Task description — Using the listing below, copy exactly the lines from the one containing "ATOM 58 C C" to the one containing "ATOM 65 C CA", both lines included, and no others.

Supplied data —
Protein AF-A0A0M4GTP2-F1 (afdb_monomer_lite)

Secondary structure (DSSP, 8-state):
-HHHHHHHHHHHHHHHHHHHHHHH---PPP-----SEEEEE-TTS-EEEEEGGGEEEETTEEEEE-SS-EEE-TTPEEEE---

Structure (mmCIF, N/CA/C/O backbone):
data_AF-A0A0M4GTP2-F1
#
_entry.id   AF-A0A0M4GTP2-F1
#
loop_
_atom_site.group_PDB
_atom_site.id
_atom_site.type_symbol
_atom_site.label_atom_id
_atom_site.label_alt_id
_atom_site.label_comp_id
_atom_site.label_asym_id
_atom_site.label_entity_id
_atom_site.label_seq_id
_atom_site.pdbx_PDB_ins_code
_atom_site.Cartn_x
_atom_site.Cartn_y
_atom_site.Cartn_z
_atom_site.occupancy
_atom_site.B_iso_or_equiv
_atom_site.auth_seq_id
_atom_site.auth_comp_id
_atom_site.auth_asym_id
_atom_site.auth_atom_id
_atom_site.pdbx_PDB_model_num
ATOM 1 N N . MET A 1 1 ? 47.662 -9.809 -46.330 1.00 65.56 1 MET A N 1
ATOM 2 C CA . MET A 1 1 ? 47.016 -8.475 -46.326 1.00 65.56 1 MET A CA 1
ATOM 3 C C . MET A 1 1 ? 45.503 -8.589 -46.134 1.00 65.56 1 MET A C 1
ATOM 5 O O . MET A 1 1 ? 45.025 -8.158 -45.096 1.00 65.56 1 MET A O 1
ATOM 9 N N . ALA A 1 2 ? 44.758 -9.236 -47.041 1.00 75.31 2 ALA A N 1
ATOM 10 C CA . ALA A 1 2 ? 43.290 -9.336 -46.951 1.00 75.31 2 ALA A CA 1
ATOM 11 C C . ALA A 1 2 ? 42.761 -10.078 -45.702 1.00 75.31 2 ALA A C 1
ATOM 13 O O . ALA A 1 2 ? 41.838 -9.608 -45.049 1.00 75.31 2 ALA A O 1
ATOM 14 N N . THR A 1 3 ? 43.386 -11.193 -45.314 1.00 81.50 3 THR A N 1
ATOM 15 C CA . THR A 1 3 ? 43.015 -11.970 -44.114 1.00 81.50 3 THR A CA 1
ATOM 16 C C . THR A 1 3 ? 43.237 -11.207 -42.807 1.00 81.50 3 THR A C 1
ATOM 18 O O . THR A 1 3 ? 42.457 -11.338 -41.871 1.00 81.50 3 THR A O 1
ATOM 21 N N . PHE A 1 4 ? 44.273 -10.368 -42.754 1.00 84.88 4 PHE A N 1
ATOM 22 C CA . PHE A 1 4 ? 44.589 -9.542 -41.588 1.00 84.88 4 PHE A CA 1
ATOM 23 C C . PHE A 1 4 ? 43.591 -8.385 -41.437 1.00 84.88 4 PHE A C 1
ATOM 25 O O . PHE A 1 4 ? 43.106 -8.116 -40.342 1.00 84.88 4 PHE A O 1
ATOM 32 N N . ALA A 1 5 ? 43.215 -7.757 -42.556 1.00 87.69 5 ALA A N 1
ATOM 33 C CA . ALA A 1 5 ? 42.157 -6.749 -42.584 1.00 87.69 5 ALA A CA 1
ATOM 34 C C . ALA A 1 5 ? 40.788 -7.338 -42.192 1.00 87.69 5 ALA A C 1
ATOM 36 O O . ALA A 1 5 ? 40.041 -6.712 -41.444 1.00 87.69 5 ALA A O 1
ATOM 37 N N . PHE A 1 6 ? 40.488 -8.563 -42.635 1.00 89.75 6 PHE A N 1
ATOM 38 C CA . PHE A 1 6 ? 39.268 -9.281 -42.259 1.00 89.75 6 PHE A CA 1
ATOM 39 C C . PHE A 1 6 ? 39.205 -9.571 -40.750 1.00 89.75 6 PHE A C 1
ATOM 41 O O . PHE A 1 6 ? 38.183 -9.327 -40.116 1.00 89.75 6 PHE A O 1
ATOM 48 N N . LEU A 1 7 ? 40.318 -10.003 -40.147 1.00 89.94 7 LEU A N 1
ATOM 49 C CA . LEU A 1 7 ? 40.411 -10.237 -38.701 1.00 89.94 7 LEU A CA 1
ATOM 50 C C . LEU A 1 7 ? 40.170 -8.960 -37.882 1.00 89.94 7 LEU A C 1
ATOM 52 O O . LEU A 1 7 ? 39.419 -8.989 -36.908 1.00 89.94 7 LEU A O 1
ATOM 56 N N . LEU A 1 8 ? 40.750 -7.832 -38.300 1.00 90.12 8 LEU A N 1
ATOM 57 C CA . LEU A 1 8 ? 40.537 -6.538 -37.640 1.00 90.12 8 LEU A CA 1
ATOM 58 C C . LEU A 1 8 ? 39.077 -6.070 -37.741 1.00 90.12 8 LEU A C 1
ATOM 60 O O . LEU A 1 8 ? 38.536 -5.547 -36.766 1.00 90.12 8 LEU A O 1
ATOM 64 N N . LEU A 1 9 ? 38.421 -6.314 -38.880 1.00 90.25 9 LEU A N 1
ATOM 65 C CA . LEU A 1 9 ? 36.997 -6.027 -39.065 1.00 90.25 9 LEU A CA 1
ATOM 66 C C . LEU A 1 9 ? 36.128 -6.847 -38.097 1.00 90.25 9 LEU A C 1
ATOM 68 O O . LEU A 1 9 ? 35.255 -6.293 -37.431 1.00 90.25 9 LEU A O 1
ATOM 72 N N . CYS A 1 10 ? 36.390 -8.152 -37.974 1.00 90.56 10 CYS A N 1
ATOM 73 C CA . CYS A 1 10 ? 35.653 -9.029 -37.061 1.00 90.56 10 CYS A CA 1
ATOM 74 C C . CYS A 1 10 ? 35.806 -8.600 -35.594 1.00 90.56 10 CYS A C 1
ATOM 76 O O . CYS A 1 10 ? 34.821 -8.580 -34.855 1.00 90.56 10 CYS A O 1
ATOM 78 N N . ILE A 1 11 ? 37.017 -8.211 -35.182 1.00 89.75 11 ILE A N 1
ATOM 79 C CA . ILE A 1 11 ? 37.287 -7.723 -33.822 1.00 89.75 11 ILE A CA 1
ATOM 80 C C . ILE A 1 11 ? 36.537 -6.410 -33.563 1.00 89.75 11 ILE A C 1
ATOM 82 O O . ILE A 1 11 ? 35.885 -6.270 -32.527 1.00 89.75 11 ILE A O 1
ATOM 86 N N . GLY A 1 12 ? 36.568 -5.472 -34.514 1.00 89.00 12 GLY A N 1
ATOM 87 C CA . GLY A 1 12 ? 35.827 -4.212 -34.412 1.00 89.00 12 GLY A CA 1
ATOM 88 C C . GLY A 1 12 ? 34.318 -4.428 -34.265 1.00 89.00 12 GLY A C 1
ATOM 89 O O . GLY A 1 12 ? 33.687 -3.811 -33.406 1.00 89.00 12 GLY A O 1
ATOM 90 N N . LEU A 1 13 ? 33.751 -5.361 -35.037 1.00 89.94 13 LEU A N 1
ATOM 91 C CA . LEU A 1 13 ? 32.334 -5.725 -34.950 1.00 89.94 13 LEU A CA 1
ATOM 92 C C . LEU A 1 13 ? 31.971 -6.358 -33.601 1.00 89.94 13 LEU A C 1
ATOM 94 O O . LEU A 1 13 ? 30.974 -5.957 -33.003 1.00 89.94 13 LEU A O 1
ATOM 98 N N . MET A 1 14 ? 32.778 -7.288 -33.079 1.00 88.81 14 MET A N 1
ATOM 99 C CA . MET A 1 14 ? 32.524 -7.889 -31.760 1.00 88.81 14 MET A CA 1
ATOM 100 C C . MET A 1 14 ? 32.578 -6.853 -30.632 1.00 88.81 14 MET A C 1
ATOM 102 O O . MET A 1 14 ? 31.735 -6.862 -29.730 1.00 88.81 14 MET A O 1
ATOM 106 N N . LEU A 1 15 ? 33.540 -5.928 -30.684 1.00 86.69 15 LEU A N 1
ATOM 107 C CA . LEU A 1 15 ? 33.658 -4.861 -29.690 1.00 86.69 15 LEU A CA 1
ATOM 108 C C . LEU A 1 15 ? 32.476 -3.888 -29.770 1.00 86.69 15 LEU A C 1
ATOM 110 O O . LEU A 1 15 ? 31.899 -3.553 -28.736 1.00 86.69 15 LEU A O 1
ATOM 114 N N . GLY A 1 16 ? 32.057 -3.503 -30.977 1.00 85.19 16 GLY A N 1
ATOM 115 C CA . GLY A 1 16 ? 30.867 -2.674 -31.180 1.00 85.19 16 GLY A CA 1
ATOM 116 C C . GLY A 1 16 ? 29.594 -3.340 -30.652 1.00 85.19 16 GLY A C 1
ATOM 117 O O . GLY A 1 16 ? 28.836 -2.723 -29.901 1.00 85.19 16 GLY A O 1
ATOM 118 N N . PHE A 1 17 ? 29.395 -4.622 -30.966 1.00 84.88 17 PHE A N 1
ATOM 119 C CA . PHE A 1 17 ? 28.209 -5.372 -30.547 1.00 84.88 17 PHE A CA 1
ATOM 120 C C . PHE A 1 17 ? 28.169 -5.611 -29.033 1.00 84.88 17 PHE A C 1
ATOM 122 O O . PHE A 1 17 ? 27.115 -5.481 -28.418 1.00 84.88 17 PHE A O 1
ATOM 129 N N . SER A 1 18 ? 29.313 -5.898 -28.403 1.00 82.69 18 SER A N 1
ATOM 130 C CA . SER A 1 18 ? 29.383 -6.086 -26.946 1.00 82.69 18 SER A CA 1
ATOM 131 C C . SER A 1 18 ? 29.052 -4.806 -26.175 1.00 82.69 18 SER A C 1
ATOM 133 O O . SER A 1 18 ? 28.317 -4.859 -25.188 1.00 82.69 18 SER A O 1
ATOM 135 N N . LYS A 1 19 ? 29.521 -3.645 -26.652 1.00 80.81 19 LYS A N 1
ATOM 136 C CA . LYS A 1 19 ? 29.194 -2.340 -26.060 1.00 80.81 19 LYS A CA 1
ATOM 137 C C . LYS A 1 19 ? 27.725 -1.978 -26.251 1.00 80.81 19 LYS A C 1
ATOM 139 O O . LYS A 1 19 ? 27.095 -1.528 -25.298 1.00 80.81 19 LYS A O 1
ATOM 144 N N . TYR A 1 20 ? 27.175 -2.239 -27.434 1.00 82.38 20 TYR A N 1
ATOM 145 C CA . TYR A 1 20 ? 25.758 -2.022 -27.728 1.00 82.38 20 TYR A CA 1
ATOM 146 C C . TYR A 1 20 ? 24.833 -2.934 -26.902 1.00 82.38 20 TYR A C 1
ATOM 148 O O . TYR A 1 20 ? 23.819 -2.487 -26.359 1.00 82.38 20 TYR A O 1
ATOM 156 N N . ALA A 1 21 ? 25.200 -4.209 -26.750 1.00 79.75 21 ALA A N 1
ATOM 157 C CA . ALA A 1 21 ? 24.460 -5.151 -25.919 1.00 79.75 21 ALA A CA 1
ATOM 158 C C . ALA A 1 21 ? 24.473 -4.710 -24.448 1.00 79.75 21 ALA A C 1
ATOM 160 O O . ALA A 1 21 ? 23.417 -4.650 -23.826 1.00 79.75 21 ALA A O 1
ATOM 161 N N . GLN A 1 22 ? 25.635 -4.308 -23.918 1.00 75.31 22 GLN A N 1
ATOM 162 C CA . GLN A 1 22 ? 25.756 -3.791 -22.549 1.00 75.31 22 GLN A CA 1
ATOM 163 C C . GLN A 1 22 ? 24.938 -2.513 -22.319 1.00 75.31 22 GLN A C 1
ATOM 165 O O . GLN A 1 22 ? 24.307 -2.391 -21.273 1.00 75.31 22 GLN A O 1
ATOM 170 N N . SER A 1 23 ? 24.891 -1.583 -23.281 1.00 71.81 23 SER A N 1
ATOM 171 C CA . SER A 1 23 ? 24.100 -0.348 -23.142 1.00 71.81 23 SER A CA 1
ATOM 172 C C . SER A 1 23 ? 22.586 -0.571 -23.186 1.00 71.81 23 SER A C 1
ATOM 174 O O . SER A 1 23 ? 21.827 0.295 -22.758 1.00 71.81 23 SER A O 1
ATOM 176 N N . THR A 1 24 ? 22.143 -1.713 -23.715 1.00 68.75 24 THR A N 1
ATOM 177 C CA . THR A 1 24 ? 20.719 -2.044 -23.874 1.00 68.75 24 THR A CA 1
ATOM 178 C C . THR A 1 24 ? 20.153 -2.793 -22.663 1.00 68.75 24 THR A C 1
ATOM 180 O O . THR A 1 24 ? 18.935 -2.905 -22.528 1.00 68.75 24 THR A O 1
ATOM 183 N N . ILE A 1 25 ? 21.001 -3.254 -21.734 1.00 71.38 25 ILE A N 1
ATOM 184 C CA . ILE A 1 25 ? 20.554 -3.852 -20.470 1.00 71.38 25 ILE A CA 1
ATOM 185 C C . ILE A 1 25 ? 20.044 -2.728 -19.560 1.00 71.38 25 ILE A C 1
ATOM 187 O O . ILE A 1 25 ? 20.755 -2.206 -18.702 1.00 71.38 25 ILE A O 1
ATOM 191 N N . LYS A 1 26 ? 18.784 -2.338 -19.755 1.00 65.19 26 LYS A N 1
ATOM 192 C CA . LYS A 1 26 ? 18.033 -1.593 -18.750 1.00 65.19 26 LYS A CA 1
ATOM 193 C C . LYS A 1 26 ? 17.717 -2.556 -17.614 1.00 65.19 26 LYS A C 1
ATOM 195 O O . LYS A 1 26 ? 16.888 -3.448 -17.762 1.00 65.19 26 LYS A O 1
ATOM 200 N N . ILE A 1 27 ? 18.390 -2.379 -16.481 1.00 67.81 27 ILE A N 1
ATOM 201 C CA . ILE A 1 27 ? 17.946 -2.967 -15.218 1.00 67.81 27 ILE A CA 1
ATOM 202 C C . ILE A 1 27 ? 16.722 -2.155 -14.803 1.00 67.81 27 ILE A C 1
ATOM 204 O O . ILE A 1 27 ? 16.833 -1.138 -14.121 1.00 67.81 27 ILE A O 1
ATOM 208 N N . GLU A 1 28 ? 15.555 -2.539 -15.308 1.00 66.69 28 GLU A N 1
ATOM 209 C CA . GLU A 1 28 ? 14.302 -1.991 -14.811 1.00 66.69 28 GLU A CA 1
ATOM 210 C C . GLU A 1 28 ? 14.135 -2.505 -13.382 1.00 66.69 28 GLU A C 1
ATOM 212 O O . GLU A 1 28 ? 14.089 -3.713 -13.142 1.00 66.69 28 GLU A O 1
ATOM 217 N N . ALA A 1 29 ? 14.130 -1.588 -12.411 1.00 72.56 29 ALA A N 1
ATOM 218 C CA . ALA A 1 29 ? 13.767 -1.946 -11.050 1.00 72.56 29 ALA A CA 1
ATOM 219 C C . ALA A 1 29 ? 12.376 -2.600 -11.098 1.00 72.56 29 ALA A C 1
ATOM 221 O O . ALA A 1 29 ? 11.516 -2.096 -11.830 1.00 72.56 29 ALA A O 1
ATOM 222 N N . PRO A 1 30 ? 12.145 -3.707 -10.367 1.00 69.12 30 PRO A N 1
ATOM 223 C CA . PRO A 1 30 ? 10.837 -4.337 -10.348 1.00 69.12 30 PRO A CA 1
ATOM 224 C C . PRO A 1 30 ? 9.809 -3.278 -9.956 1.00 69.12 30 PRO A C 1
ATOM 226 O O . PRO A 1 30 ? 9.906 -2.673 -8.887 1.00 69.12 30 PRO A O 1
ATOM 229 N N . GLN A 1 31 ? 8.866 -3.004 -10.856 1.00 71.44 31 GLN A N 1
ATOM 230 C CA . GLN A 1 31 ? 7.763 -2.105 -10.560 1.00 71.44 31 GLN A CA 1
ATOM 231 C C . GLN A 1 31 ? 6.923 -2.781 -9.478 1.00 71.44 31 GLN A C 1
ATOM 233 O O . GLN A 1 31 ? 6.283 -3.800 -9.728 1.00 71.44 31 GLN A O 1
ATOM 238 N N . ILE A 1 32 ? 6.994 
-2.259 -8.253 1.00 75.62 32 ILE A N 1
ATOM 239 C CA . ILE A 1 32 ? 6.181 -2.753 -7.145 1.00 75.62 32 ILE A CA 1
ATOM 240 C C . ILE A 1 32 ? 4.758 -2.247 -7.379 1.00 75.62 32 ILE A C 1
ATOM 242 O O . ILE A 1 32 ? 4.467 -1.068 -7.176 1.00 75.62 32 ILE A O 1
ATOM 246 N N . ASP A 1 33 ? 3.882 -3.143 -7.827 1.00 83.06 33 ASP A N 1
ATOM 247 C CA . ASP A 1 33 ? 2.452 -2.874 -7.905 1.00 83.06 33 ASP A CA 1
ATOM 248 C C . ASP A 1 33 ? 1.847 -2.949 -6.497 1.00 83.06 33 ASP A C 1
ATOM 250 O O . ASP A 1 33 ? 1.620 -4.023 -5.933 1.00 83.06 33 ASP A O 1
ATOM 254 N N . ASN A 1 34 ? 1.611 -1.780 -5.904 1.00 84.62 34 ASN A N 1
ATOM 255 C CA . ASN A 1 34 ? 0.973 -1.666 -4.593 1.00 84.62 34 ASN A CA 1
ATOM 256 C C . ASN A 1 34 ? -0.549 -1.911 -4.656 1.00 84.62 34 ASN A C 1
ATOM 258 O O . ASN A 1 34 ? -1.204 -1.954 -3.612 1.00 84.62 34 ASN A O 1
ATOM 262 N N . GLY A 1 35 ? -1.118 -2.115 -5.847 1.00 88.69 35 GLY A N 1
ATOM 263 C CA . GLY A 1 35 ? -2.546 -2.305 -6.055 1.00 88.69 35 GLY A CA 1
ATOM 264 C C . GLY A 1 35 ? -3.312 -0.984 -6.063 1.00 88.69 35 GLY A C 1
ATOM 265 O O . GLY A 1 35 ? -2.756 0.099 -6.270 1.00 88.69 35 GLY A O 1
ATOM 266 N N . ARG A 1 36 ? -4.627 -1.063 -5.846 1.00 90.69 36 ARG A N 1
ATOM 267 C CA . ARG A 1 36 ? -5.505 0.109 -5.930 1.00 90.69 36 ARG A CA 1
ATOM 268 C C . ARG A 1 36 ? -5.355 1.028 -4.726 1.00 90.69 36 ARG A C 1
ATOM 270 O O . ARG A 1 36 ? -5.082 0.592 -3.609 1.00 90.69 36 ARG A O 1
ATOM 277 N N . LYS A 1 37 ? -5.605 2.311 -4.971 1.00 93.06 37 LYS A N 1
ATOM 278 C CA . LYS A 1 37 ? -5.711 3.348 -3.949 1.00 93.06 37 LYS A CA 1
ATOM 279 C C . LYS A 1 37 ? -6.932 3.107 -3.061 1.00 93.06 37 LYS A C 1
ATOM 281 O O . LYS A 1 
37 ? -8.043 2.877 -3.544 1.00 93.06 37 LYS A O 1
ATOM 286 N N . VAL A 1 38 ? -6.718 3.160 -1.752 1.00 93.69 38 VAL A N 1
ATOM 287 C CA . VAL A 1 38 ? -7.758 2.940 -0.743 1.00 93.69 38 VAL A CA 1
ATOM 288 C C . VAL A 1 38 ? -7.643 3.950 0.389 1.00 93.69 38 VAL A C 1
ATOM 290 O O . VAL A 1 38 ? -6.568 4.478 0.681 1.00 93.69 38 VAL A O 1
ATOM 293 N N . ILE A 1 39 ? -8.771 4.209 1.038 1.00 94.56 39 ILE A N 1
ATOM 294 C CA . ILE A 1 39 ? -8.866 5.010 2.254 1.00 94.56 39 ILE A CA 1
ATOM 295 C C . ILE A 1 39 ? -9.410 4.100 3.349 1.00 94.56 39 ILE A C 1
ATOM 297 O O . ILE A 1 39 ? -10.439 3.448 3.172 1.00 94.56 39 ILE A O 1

Exercise solution —
ATOM 58 C C . LEU A 1 8 ? 39.077 -6.070 -37.741 1.00 90.12 8 LEU A C 1
ATOM 60 O O . LEU A 1 8 ? 38.536 -5.547 -36.766 1.00 90.12 8 LEU A O 1
ATOM 64 N N . LEU A 1 9 ? 38.421 -6.314 -38.880 1.00 90.25 9 LEU A N 1
ATOM 65 C CA . LEU A 1 9 ? 36.997 -6.027 -39.065 1.00 90.25 9 LEU A CA 1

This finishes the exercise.